*** Entries provided ***
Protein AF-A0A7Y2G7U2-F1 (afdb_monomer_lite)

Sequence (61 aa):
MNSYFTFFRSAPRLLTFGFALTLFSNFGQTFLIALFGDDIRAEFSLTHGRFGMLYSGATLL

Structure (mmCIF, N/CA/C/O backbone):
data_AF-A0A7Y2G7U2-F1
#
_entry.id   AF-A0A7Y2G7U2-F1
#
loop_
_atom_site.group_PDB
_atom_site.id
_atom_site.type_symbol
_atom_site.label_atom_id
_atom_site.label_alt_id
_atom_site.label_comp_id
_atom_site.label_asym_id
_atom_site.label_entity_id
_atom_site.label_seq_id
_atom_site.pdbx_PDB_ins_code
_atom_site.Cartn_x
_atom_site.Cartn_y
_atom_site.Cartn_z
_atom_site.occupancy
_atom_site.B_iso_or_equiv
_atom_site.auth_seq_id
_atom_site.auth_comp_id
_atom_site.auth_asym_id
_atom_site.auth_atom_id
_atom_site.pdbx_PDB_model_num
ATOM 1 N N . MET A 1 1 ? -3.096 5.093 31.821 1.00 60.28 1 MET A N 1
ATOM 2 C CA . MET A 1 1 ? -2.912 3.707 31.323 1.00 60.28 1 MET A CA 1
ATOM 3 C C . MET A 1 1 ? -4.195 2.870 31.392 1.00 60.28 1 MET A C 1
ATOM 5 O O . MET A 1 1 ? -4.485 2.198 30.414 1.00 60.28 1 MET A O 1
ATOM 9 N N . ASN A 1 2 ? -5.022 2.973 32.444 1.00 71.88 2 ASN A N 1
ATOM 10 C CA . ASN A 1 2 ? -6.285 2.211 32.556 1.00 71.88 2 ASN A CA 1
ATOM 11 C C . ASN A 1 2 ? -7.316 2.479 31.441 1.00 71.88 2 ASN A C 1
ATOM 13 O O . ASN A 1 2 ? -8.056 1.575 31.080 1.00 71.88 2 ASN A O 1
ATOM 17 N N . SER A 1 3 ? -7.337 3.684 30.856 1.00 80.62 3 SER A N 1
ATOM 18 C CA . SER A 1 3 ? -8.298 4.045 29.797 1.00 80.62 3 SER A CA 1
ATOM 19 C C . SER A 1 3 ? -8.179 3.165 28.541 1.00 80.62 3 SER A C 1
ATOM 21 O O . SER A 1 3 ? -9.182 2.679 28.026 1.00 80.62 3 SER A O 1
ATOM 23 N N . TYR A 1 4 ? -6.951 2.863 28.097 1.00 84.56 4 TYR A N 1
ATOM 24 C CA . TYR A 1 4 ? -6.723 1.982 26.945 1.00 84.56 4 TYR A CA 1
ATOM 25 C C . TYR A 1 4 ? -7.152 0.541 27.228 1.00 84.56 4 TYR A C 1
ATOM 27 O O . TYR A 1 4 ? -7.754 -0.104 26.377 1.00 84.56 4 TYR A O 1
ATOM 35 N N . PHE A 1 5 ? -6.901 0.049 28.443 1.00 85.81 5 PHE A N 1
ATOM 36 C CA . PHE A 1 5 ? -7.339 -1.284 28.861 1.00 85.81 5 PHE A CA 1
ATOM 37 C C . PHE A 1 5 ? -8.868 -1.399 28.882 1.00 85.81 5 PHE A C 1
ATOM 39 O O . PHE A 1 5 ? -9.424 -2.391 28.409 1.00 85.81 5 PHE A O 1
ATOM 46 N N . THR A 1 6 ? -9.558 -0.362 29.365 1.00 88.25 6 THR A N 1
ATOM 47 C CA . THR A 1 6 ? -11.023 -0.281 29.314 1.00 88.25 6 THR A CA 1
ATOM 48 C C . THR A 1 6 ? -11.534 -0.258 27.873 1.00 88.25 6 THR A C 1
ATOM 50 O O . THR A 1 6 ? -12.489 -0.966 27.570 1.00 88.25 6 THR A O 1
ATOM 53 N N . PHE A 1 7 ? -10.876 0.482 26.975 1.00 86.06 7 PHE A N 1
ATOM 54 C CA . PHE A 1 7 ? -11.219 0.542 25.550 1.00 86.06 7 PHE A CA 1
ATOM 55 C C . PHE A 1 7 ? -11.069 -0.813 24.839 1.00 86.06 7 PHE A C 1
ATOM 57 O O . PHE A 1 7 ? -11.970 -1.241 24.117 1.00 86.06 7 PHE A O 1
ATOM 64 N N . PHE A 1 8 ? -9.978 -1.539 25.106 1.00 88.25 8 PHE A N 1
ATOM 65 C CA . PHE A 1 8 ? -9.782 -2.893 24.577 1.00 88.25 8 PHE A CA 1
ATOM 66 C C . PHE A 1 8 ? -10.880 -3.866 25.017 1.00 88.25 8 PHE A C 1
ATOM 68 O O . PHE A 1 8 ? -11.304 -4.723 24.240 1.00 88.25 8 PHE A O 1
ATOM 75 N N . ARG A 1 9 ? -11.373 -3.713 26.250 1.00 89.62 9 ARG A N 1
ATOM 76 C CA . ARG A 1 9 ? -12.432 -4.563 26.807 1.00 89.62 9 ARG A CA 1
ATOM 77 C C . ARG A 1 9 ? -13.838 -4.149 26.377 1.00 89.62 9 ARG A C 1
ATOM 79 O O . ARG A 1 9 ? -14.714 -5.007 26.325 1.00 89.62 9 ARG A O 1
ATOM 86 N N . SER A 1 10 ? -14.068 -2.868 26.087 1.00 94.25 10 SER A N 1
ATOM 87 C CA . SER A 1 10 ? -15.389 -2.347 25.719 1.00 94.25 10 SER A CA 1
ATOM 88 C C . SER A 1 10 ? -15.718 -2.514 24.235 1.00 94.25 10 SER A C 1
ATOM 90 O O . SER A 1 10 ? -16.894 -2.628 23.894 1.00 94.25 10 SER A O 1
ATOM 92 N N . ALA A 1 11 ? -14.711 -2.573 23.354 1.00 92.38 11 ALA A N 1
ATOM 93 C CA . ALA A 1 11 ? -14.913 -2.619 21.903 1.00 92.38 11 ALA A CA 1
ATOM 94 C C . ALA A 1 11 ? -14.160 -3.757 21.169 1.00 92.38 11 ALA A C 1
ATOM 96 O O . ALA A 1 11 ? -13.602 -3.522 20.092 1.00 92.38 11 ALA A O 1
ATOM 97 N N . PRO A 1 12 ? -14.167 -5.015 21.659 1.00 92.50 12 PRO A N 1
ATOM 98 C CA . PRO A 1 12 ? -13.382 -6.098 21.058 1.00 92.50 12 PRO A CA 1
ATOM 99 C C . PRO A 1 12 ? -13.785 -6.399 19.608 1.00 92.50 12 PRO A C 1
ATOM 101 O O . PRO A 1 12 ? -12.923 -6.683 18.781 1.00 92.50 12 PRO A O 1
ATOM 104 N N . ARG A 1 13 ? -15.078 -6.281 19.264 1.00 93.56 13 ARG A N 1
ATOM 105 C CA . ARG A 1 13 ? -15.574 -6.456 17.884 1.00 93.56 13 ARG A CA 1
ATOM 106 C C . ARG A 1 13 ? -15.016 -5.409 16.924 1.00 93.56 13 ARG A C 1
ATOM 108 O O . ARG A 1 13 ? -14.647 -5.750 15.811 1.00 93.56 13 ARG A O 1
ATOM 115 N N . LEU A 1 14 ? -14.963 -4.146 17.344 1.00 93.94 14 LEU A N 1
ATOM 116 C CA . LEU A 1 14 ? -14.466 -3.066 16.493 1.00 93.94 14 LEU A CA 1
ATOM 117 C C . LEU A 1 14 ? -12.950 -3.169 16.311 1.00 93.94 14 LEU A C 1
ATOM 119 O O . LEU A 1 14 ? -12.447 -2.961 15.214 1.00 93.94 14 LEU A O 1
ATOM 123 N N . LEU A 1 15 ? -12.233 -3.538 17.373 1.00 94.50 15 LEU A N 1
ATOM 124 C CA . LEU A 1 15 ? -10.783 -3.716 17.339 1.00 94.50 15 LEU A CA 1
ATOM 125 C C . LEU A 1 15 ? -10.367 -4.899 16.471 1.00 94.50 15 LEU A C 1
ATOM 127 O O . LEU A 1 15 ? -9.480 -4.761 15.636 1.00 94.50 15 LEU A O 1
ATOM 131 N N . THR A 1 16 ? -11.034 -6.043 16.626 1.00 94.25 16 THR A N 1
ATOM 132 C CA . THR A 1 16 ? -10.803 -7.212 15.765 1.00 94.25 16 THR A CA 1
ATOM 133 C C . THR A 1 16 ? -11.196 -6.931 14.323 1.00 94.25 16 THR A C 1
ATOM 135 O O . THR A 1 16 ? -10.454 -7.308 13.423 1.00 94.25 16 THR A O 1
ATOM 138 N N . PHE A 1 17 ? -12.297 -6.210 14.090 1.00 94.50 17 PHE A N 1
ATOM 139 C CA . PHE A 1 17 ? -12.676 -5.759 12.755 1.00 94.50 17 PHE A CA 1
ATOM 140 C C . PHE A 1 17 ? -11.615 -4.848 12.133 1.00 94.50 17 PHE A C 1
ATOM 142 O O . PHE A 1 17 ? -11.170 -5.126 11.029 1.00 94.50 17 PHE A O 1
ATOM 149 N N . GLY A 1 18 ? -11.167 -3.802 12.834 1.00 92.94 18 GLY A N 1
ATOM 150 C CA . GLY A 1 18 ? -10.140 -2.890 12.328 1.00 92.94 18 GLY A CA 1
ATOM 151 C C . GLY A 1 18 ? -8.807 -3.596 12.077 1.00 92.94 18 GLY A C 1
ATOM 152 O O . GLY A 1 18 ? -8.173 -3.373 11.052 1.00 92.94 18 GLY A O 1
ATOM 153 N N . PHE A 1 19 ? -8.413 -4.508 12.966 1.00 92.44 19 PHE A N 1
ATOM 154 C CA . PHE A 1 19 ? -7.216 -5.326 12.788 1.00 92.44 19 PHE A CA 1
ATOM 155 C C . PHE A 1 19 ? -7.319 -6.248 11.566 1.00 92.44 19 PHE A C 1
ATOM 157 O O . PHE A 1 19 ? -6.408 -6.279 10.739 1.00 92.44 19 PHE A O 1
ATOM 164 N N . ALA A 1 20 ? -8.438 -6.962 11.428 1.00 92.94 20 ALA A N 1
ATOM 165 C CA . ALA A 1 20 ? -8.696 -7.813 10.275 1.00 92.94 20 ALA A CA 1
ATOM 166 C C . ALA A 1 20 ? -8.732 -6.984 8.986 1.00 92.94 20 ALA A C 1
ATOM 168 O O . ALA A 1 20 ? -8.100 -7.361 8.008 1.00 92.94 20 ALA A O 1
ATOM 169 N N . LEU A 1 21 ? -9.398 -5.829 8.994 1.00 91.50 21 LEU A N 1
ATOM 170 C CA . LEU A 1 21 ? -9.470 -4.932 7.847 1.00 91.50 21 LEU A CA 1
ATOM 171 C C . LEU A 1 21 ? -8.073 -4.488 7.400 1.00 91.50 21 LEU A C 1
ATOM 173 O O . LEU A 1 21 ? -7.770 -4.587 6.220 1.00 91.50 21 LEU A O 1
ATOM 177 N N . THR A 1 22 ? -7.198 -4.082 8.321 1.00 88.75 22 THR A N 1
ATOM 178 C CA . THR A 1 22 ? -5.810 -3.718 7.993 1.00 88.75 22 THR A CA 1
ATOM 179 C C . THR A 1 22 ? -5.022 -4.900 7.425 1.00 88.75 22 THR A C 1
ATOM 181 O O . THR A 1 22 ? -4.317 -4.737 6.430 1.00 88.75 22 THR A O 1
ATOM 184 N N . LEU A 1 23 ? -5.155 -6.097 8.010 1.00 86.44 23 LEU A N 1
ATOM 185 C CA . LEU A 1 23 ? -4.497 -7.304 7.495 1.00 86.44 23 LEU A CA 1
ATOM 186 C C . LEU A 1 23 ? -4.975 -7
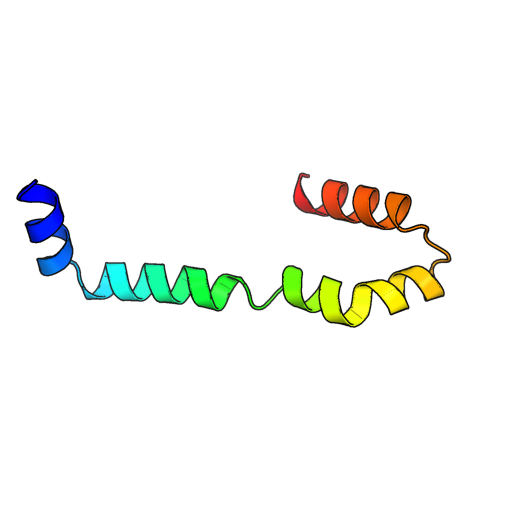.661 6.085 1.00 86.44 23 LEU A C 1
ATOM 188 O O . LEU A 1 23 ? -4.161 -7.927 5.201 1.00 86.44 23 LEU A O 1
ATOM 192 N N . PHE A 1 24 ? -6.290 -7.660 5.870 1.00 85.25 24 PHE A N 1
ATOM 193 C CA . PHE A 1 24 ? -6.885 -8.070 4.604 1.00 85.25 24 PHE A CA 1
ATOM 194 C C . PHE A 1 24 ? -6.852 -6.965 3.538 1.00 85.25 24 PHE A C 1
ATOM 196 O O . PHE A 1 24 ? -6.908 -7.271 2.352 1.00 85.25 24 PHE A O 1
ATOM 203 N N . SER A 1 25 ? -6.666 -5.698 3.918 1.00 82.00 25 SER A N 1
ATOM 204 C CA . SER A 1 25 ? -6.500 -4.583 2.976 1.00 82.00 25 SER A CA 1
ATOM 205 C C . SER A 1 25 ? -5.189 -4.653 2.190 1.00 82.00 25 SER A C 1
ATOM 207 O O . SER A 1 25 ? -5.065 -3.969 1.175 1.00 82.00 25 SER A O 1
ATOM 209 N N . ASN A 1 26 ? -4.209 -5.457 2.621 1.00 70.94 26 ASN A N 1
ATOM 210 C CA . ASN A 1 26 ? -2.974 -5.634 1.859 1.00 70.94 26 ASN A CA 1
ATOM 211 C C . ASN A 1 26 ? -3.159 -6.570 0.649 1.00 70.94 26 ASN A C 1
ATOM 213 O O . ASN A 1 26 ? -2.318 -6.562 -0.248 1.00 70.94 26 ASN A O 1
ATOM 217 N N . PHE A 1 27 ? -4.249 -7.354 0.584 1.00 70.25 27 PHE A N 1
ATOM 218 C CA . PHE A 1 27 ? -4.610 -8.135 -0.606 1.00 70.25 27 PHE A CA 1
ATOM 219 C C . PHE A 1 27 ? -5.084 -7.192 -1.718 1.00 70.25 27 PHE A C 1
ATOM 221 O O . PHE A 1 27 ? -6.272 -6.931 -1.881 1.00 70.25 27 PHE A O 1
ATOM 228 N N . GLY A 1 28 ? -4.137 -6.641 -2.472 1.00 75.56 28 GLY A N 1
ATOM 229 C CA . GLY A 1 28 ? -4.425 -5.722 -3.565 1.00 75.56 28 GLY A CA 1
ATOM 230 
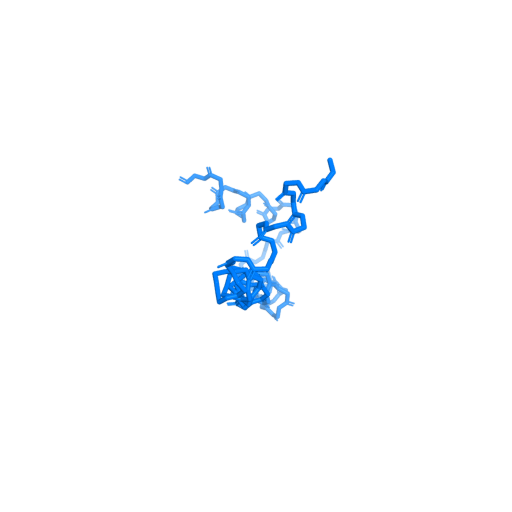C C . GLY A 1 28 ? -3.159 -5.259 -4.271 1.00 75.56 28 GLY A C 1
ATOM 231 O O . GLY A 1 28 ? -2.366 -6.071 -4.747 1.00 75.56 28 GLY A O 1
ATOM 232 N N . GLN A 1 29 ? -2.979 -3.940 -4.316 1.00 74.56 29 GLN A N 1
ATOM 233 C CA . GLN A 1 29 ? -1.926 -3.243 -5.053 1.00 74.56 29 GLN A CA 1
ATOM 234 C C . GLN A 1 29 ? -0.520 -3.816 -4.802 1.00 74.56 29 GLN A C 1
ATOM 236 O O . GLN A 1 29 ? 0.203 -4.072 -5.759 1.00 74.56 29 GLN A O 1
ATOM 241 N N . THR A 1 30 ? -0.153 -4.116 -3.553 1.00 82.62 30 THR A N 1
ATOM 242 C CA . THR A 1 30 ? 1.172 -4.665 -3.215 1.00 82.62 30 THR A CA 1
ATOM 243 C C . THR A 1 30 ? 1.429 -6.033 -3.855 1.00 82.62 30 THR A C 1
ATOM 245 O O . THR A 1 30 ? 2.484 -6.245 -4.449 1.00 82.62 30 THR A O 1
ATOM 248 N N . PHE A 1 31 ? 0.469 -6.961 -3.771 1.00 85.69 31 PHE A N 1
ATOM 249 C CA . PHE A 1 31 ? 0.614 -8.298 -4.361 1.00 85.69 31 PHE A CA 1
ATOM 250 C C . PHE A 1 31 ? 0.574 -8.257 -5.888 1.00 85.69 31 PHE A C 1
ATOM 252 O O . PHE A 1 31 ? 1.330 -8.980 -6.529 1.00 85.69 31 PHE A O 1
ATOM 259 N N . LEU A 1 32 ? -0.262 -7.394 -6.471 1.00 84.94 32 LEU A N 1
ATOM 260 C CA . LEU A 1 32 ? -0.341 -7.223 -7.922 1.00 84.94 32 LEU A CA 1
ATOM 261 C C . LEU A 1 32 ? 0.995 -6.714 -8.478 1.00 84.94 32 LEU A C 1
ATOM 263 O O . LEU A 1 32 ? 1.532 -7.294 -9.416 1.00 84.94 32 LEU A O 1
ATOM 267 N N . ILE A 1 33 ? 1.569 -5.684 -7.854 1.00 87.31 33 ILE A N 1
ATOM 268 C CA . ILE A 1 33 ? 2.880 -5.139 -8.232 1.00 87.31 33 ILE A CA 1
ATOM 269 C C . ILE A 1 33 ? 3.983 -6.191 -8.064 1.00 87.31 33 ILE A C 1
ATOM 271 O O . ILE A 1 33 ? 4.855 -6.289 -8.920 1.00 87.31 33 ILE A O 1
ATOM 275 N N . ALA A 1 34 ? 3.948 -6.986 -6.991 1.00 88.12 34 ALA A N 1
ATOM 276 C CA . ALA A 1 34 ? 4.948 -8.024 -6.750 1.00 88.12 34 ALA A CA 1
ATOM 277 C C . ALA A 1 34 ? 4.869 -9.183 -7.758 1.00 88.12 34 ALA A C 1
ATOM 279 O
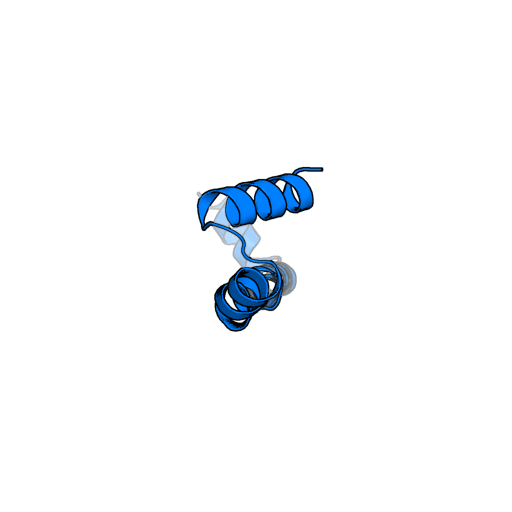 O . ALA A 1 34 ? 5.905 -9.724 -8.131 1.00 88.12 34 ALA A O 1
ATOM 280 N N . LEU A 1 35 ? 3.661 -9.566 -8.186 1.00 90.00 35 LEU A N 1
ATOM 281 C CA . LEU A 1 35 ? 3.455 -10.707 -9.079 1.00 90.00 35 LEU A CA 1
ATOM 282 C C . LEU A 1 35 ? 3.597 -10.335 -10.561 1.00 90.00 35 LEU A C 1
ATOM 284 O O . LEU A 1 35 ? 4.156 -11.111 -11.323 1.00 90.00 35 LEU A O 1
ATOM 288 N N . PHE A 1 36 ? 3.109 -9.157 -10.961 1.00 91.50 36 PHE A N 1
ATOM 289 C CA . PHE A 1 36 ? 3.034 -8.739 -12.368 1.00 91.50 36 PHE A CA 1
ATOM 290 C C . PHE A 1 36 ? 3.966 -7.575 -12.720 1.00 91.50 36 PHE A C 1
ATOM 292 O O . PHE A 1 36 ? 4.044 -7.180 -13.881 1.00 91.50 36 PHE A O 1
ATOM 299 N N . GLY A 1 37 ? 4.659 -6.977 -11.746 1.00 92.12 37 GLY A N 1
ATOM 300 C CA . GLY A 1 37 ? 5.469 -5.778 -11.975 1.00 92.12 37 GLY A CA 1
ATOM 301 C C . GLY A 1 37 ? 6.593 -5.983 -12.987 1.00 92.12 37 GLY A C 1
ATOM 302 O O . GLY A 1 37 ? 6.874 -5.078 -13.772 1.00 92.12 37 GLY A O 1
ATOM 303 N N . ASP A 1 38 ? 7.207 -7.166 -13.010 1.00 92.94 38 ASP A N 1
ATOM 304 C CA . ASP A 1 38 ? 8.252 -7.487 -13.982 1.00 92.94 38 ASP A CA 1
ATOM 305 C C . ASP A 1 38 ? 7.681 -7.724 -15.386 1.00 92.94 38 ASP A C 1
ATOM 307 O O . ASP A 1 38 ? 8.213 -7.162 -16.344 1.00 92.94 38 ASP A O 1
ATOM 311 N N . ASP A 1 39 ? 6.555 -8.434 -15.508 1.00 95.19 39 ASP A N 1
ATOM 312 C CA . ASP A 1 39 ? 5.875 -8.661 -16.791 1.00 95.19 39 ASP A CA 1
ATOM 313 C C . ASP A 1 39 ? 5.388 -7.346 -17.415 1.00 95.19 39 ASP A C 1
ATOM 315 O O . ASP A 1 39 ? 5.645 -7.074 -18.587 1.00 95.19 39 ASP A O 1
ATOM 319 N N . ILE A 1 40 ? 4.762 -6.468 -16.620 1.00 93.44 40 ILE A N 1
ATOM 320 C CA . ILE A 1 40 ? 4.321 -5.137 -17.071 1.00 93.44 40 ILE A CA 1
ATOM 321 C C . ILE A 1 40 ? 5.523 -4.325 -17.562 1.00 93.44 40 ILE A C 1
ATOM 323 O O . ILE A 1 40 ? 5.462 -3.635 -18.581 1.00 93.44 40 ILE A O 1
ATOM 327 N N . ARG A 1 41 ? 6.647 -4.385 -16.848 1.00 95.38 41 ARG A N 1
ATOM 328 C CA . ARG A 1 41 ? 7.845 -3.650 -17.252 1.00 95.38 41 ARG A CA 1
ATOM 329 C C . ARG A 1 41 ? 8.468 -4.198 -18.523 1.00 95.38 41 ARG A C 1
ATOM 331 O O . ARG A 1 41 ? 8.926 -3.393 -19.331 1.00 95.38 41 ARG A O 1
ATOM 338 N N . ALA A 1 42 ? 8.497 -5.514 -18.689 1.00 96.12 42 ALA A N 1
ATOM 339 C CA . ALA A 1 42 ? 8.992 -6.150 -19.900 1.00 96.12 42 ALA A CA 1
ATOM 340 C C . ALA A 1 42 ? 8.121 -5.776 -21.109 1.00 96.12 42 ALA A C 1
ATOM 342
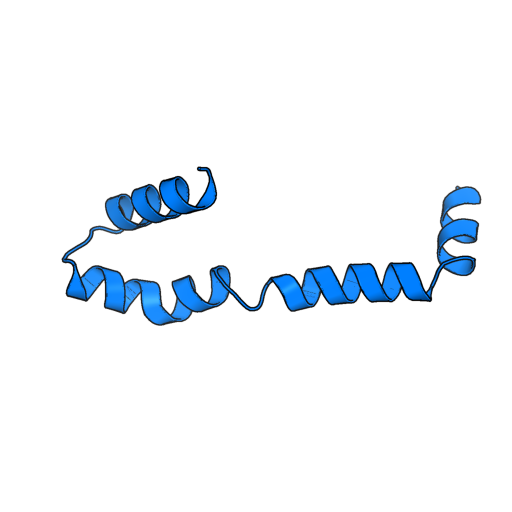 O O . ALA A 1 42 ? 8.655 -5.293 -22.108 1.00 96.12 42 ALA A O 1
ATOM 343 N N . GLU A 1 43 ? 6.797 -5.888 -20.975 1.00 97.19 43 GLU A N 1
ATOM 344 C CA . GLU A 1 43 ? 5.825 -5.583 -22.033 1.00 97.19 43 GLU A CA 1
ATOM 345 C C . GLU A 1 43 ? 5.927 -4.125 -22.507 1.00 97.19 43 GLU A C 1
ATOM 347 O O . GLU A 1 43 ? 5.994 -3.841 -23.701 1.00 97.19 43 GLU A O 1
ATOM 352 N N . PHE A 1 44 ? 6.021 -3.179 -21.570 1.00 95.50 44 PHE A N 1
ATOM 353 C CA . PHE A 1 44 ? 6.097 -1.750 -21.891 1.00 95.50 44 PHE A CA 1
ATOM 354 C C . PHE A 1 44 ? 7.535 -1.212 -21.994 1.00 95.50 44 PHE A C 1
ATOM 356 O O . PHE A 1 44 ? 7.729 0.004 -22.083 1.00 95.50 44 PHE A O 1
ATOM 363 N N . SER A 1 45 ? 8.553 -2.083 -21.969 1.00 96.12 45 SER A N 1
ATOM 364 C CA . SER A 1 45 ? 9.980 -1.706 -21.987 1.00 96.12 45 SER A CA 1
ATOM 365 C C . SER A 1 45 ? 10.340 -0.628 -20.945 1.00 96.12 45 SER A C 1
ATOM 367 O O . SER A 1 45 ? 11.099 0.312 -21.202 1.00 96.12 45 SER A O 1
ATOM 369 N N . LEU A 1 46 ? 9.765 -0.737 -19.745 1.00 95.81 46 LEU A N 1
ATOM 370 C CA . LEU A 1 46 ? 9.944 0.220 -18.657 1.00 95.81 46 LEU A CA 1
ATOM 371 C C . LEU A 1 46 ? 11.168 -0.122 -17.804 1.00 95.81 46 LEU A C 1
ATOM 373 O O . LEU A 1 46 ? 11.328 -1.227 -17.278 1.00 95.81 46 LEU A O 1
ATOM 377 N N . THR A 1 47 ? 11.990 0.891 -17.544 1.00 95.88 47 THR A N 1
*** End of Entries provided ***
* [What is being asked]: Return, word for word, the lines of the data above from the line with "ATOM 312 C CA" through the line with "ATOM 319 N N", inclusive.

* [Result]:
ATOM 312 C CA . ASP A 1 39 ? 5.875 -8.661 -16.791 1.00 95.19 39 ASP A CA 1
ATOM 313 C C . ASP A 1 39 ? 5.388 -7.346 -17.415 1.00 95.19 39 ASP A C 1
ATOM 315 O O . ASP A 1 39 ? 5.645 -7.074 -18.587 1.00 95.19 39 ASP A O 1
ATOM 319 N N . ILE A 1 40 ? 4.762 -6.468 -16.620 1.00 93.44 40 ILE A N 1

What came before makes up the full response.